Records from a data source:
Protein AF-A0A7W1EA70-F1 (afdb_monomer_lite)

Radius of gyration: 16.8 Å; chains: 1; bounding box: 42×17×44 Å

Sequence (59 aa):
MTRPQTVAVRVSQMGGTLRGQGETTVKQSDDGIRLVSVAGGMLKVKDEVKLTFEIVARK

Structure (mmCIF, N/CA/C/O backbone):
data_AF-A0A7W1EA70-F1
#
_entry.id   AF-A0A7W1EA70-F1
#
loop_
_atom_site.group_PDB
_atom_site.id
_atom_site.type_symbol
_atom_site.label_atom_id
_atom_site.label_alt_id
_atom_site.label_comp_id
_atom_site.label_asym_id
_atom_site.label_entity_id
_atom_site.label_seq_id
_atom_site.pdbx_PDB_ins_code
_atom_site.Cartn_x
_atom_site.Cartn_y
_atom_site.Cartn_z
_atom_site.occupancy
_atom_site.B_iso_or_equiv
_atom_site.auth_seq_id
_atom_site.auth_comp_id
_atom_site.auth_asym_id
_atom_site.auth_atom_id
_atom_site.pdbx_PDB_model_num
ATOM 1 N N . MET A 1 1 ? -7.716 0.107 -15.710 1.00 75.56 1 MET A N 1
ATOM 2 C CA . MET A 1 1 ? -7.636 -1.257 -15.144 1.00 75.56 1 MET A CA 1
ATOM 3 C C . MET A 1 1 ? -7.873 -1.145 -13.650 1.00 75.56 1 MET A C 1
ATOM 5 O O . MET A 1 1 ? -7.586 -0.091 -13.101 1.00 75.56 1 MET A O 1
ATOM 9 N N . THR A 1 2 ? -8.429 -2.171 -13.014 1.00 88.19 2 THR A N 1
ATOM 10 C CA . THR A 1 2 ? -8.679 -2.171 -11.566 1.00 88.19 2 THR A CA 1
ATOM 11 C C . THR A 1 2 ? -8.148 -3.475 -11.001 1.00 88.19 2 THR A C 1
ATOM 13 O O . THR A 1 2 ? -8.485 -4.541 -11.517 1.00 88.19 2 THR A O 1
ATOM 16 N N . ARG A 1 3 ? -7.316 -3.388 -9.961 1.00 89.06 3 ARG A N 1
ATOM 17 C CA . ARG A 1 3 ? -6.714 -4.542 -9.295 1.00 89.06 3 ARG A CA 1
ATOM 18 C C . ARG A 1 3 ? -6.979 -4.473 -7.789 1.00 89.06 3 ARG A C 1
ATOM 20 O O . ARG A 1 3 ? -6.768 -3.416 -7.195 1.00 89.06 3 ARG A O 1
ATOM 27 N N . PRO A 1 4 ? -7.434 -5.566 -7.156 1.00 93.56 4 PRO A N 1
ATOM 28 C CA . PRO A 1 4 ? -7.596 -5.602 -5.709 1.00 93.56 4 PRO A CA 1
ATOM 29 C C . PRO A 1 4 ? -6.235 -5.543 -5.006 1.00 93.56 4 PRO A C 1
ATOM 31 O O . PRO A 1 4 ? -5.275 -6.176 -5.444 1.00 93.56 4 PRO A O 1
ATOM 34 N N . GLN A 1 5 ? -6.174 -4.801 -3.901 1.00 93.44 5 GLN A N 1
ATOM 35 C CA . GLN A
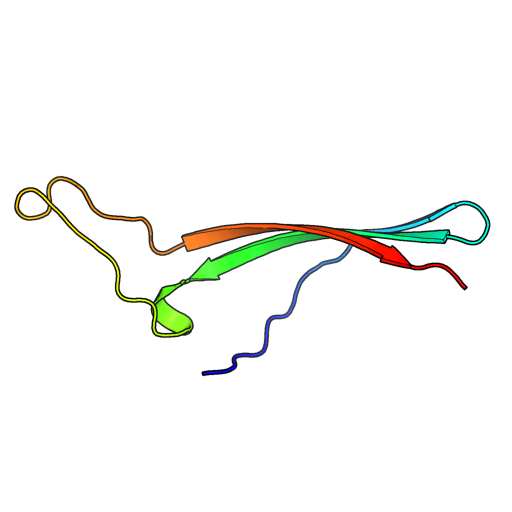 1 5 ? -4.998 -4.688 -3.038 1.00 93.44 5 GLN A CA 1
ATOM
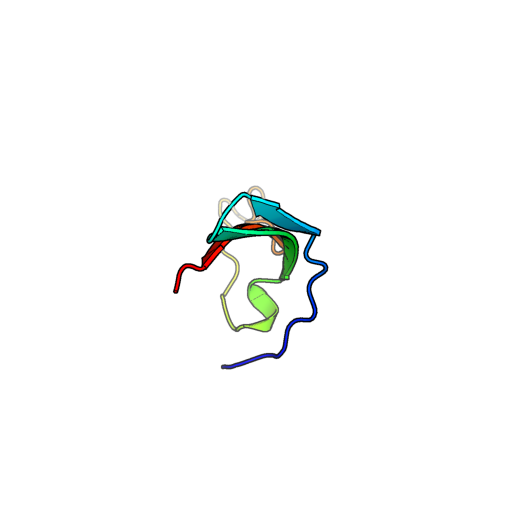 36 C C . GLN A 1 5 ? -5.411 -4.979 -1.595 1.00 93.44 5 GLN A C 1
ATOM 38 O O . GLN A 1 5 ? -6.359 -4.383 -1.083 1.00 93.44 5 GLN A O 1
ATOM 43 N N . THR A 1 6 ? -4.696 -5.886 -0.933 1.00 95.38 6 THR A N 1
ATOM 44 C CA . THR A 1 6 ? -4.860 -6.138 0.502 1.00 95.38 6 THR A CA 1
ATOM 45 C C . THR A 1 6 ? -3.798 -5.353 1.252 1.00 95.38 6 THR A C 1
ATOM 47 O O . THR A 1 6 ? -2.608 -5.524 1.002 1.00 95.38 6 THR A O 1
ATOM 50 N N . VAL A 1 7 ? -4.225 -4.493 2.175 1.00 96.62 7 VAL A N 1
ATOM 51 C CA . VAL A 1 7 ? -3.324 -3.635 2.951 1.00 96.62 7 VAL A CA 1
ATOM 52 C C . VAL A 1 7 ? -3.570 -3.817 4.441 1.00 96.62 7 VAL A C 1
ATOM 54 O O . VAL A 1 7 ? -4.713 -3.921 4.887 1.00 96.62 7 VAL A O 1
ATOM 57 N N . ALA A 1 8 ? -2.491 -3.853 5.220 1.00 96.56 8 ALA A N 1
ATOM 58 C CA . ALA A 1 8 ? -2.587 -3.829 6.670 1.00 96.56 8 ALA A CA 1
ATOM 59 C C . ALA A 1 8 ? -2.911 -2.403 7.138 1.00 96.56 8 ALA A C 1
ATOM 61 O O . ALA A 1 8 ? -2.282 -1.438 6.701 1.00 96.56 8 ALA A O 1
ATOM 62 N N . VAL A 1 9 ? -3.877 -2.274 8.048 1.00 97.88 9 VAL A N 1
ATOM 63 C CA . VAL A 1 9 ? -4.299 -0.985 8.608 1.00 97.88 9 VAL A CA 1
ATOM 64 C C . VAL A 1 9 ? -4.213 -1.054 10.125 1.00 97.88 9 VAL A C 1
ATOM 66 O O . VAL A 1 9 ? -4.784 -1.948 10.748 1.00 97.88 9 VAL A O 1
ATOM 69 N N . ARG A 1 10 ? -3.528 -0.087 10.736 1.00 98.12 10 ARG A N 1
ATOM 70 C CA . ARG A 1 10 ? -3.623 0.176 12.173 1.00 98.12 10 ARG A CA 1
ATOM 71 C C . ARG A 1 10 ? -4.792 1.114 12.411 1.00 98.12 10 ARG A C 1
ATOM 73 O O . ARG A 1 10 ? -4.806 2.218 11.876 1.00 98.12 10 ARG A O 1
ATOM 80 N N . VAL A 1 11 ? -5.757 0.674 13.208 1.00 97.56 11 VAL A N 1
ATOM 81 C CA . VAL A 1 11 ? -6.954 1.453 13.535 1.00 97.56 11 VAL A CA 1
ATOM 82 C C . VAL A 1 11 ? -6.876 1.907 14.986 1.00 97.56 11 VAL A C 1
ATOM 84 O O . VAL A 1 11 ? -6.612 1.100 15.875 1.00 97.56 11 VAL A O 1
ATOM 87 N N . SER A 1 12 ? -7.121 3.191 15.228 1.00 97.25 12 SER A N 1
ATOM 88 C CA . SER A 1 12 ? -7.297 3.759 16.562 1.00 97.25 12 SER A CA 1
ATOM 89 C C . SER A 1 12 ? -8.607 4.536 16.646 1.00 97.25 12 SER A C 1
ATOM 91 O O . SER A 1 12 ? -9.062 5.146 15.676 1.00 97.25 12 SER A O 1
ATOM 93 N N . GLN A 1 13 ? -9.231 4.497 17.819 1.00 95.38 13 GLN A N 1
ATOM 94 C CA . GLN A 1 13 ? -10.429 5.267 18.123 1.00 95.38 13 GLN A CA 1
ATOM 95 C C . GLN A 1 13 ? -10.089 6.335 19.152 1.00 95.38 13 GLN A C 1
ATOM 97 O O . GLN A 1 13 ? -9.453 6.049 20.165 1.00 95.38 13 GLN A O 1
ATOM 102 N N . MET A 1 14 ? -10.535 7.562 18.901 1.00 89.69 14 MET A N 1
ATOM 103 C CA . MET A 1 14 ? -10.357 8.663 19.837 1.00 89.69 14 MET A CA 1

_YOUR INSTRUCTIONS_
Where the line containing "ATOM 93 N N" appears in the data above, begin there and reproduce every line to the end exactly; include nothing else.

_WRITTEN RESPONSE_
ATOM 93 N N . GLN A 1 13 ? -9.231 4.497 17.819 1.00 95.38 13 GLN A N 1
ATOM 94 C CA . GLN A 1 13 ? -10.429 5.267 18.123 1.00 95.38 13 GLN A CA 1
ATOM 95 C C . GLN A 1 13 ? -10.089 6.335 19.152 1.00 95.38 13 GLN A C 1
ATOM 97 O O . GLN A 1 13 ? -9.453 6.049 20.165 1.00 95.38 13 GLN A O 1
ATOM 102 N N . MET A 1 14 ? -10.535 7.562 18.901 1.00 89.69 14 MET A N 1
ATOM 103 C CA . MET A 1 14 ? -10.357 8.663 19.837 1.00 89.69 14 MET A CA 1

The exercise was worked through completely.